From the infra side, we are laying down some basic infrastructure components (Prometheus) to be able to run an app on top of it. These infra components potentially needs to be lay down prior to your applications being spun up because the applications might have a dependency on these things to exist.

3.1 GitOps Configuration

In the GitOps section in the Azure portal, you can see the Flux configurations assigned to this AKS cluster.

bootstrap1

One of the nice aspects of Flux v2 is the compliance information you get out of the deployments. The compliance information is pulled back to Azure and made available in the Azure portal. The most important piece is the compliance column. The Flux v2 implementation waits until every single Kubernetes object has been spun up and the status has been returned. The compliance indicates the compliance of all the deployments that are declared through this configuration and it’s source.

The compliance piece can be used in Azure Alerts to tell you if the cluster is compliant with the declarations in the Git repository for this particular configuration.

All of the Kubernetes declarations for this configuration are applied at the cluster scope. The compliance state is showing that the installation of the agent tree succeedded.

bootstrap2

If we dig into the configuration, we can see the compliance state of all the configuration objects. The configuration objects are all of the Flux objects that are in the Git repository. bootstrap3

The source page contains information such as the repository URL and the reference type which contain all the Flux v2 capabilities (Branch, Commit, release Tag, Semver range). If you choose a private repository, you must specify an authentication type. bootstrap4

The Kustomizations page contains the details about the different paths used in the configuration. The last column indicates the dependencies. In our example has the apps-dev Kustomization a dependency on the infra being installed. A similar relation has been defined between apps-prd and apps-dev.

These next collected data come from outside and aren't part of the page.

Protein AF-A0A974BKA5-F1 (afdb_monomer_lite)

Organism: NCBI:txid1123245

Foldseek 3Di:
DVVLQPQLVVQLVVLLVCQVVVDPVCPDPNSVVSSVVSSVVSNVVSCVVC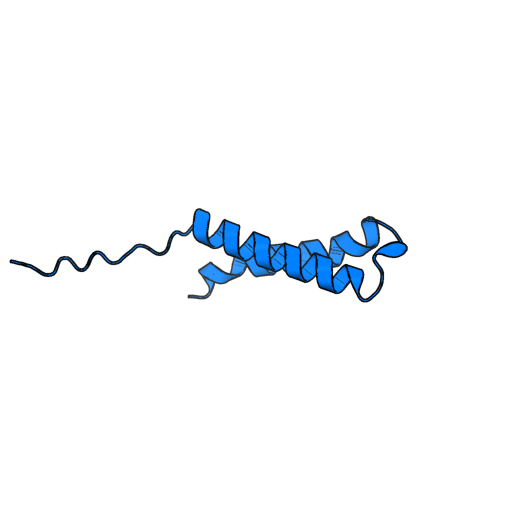VPPPPPVPPDD

Sequence (61 aa):
MIKLFIIPIIFMIVAYFTAPLIGPEVEGAATFFLVAIGAGLGVLLNQFIFPKKSKSKNDNT

pLDDT: mean 78.23, std 13.27, range [47.84, 90.69]

Radius of gyration: 16.74 Å; chains: 1; bounding box: 49×17×43 Å

Secondary structure (DSSP, 8-state):
-GGGSHHHHHHHHHHHHHHHHH-GGGTTHHHHHHHHHHHHHHHHHHHHHS-----------

Structure (mmCIF, N/CA/C/O backbone):
data_AF-A0A974BKA5-F1
#
_entry.id   AF-A0A974BKA5-F1
#
loop_
_atom_site.group_PDB
_atom_site.id
_atom_site.type_symbol
_atom_site.label_atom_id
_atom_site.label_alt_id
_atom_site.label_comp_id
_atom_site.label_asym_id
_atom_site.label_entity_id
_atom_site.label_seq_id
_atom_site.pdbx_PDB_ins_code
_atom_site.Cartn_x
_atom_site.Cartn_y
_atom_site.Cartn_z
_atom_site.occupancy
_atom_site.B_iso_or_equiv
_atom_site.auth_seq_id
_atom_site.auth_comp_id
_atom_site.auth_asym_id
_atom_site.auth_atom_id
_atom_site.pdbx_PDB_model_num
ATOM 1 N N . MET A 1 1 ? -13.427 9.085 15.260 1.00 52.97 1 MET A N 1
ATOM 2 C CA . MET A 1 1 ? -13.516 8.438 13.930 1.00 52.97 1 MET A CA 1
ATOM 3 C C . MET A 1 1 ? -12.160 8.345 13.225 1.00 52.97 1 MET A C 1
ATOM 5 O O . MET A 1 1 ? -11.892 7.306 12.647 1.00 52.97 1 MET A O 1
ATOM 9 N N . ILE A 1 2 ? -11.268 9.341 13.359 1.00 57.38 2 ILE A N 1
ATOM 10 C CA . ILE A 1 2 ? -9.938 9.355 12.709 1.00 57.38 2 ILE A CA 1
ATOM 11 C C . ILE A 1 2 ? -9.031 8.145 13.038 1.00 57.38 2 ILE A C 1
ATOM 13 O O . ILE A 1 2 ? -8.299 7.675 12.176 1.00 57.38 2 ILE A O 1
ATOM 17 N N . LYS A 1 3 ? -9.113 7.587 14.261 1.00 57.16 3 LYS A N 1
ATOM 18 C CA . LYS A 1 3 ? -8.252 6.467 14.701 1.00 57.16 3 LYS A CA 1
ATOM 19 C C . LYS A 1 3 ? -8.455 5.176 13.892 1.00 57.16 3 LYS A C 1
ATOM 21 O O . LYS A 1 3 ? -7.541 4.370 13.825 1.00 57.16 3 LYS A O 1
ATOM 26 N N . LEU A 1 4 ? -9.616 5.010 13.251 1.00 63.66 4 LEU A N 1
ATOM 27 C CA . LEU A 1 4 ? -9.961 3.817 12.470 1.00 63.66 4 LEU A CA 1
ATOM 28 C C . LEU A 1 4 ? -9.307 3.807 11.074 1.00 63.66 4 LEU A C 1
ATOM 30 O O . LEU A 1 4 ? -9.387 2.805 10.383 1.00 63.66 4 LEU A O 1
ATOM 34 N N . PHE A 1 5 ? -8.680 4.899 10.628 1.00 69.38 5 PHE A N 1
ATOM 35 C CA . PHE A 1 5 ? -8.057 4.968 9.296 1.00 69.38 5 PHE A CA 1
ATOM 36 C C . PHE A 1 5 ? -6.532 5.064 9.331 1.00 69.38 5 PHE A C 1
ATOM 38 O O . PHE A 1 5 ? -5.892 5.013 8.287 1.00 69.38 5 PHE A O 1
ATOM 45 N N . ILE A 1 6 ? -5.933 5.125 10.522 1.00 81.94 6 ILE A N 1
ATOM 46 C CA . ILE A 1 6 ? -4.481 5.256 10.676 1.00 81.94 6 ILE A CA 1
ATOM 47 C C . ILE A 1 6 ? -3.734 4.033 10.129 1.00 81.94 6 ILE A C 1
ATOM 49 O O . ILE A 1 6 ? -2.750 4.198 9.418 1.00 81.94 6 ILE A O 1
ATOM 53 N N . ILE A 1 7 ? -4.231 2.819 10.384 1.00 82.81 7 ILE A N 1
ATOM 54 C CA . ILE A 1 7 ? -3.588 1.583 9.916 1.00 82.81 7 ILE A CA 1
ATOM 55 C C . ILE A 1 7 ? -3.619 1.482 8.376 1.00 82.81 7 ILE A C 1
ATOM 57 O O . ILE A 1 7 ? -2.546 1.350 7.790 1.00 82.81 7 ILE A O 1
ATOM 61 N N . PRO A 1 8 ? -4.775 1.621 7.689 1.00 84.19 8 PRO A N 1
ATOM 62 C CA . PRO A 1 8 ? -4.820 1.634 6.225 1.00 84.19 8 PRO A CA 1
ATOM 63 C C . PRO A 1 8 ? -3.886 2.664 5.587 1.00 84.19 8 PRO A C 1
ATOM 65 O O . PRO A 1 8 ? -3.192 2.349 4.625 1.00 84.19 8 PRO A O 1
ATOM 68 N N . ILE A 1 9 ? -3.844 3.881 6.139 1.00 86.25 9 ILE A N 1
ATOM 69 C CA . ILE A 1 9 ? -3.021 4.972 5.605 1.00 86.25 9 ILE A CA 1
ATOM 70 C C . ILE A 1 9 ? -1.531 4.644 5.737 1.00 86.25 9 ILE A C 1
ATOM 72 O O . ILE A 1 9 ? -0.783 4.825 4.780 1.00 86.25 9 ILE A O 1
ATOM 76 N N . ILE A 1 10 ? -1.096 4.115 6.885 1.00 88.31 10 ILE A N 1
ATOM 77 C CA . ILE A 1 10 ? 0.303 3.714 7.088 1.00 88.31 10 ILE A CA 1
ATOM 78 C C . ILE A 1 10 ? 0.694 2.617 6.097 1.00 88.31 10 ILE A C 1
ATOM 80 O O . ILE A 1 10 ? 1.730 2.728 5.449 1.00 88.31 10 ILE A O 1
ATOM 84 N N . PHE A 1 11 ? -0.142 1.591 5.930 1.00 87.88 11 PHE A N 1
ATOM 85 C CA . PHE A 1 11 ? 0.132 0.513 4.977 1.00 87.88 11 PHE A CA 1
ATOM 86 C C . PHE A 1 11 ? 0.197 1.011 3.531 1.00 87.88 11 PHE A C 1
ATOM 88 O O . PHE A 1 11 ? 1.048 0.558 2.769 1.00 87.88 11 PHE A O 1
ATOM 95 N N . MET A 1 12 ? -0.655 1.969 3.163 1.00 88.56 12 MET A N 1
ATOM 96 C CA . MET A 1 12 ? -0.639 2.590 1.840 1.00 88.56 12 MET A CA 1
ATOM 97 C C . MET A 1 12 ? 0.671 3.351 1.587 1.00 88.56 12 MET A C 1
ATOM 99 O O . MET A 1 12 ? 1.2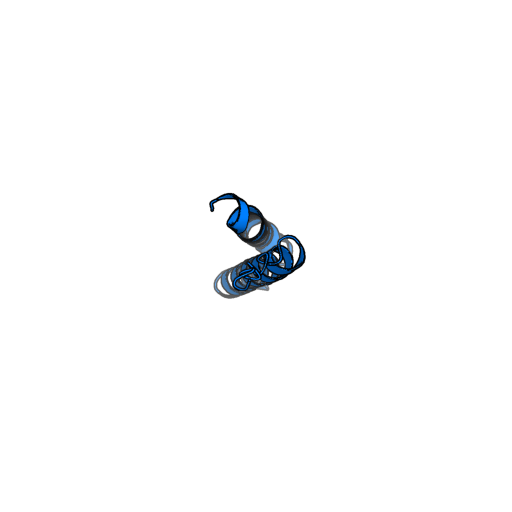82 3.201 0.531 1.00 88.56 12 MET A O 1
ATOM 103 N N . ILE A 1 13 ? 1.127 4.131 2.574 1.00 89.81 13 ILE A N 1
ATOM 104 C CA . ILE A 1 13 ? 2.392 4.872 2.506 1.00 89.81 13 ILE A CA 1
ATOM 105 C C . ILE A 1 13 ? 3.567 3.898 2.396 1.00 89.81 13 ILE A C 1
ATOM 107 O O . ILE A 1 13 ? 4.402 4.048 1.509 1.00 89.81 13 ILE A O 1
ATOM 111 N N . VAL A 1 14 ? 3.612 2.876 3.254 1.00 90.69 14 VAL A N 1
ATOM 112 C CA . VAL A 1 14 ? 4.678 1.867 3.231 1.00 90.69 14 VAL A CA 1
ATOM 113 C C . VAL A 1 14 ? 4.729 1.177 1.871 1.00 90.69 14 VAL A C 1
ATOM 115 O O . VAL A 1 14 ? 5.797 1.138 1.277 1.00 90.69 14 VAL A O 1
ATOM 118 N N . ALA A 1 15 ? 3.593 0.721 1.337 1.00 87.56 15 ALA A N 1
ATOM 119 C CA . ALA A 1 15 ? 3.535 0.063 0.032 1.00 87.56 15 ALA A CA 1
ATOM 120 C C . ALA A 1 15 ? 4.031 0.958 -1.116 1.00 87.56 15 ALA A C 1
ATOM 122 O O . ALA A 1 15 ? 4.689 0.472 -2.031 1.00 87.56 15 ALA A O 1
ATOM 123 N N . TYR A 1 16 ? 3.760 2.266 -1.062 1.00 87.88 16 TYR A N 1
ATOM 124 C CA . TYR A 1 16 ? 4.253 3.210 -2.066 1.00 87.88 16 TYR A CA 1
ATOM 125 C C . TYR A 1 16 ? 5.777 3.368 -2.011 1.00 87.88 16 TYR A C 1
ATOM 127 O O . TYR A 1 16 ? 6.433 3.376 -3.048 1.00 87.88 16 TYR A O 1
ATOM 135 N N . PHE A 1 17 ? 6.348 3.462 -0.807 1.00 89.38 17 PHE A N 1
ATOM 136 C CA . PHE A 1 17 ? 7.797 3.583 -0.636 1.00 89.38 17 PHE A CA 1
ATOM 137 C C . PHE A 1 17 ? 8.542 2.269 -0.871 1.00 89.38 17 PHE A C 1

The Prune functionality means if we delete a Kustomization or delete the config then Flux will clean up all of the resources that were lay down in that cluster based on this configuration.

bootstrap5

4. Results

As a result, the following namespaces are created:

  • flux-system: Holds the Flux extension controllers.
  • cluster-config: Holds the Flux configuration objects.
  • monitoring: Namespace for workloads described in manifests in the Git repository - folder infra.
  • kuard: Namespace for workloads described in manifests in the Git repository - folder apps.

gitops

Flux does not require a master cluster like ArgoCD does. It’s all individual clusters and with this approach we make sure everything can work in that sort of disconnected state where basically the master is your Git repository and how to build on top of that within Azure to give you some of these capabilities like observability across groups of clusters and across applications that are deployed to multiple clusters.

5. Observability

To track the compliance state of all your clusters across all your subscriptions you can use Azure Graph Resource Explorer.

kubernetesconfigurationresources
| where type == "microsoft.kubernetesconfiguration/fluxconfigurations"
| where resourceGroup contains "rg-aks-001"
| where properties.gitRepository.url == "https://github.com/dewolfs/flux2-aks-apps.git"
| parse id with * "/providers/" provider "/" clusterType "/" *
| summarize count() by tostring(properties.complianceState), clusterType, provider

The above query lists the compliance state by cluster type. We are interested in getting all the Flux configurations from a specific resource group. With this query we want to understand the compliance state of the configurations by cluster type and parse out the provider and clustertype.

graphexplorer

6. Lifecycle management Flux

Upgrades are driven by the Azure extension platform across different cluster types. The extension platform is currently growing.

There are two options to manage Azure extensions in terms of the upgrade path:

  • 1) Disabling auto-upgrade: manual doing version upgrades by calling the api directly
  • 1) Enabling auto-upgrade: auto-upgrade with no configurable timeframe. It’s driven from the extension owner side.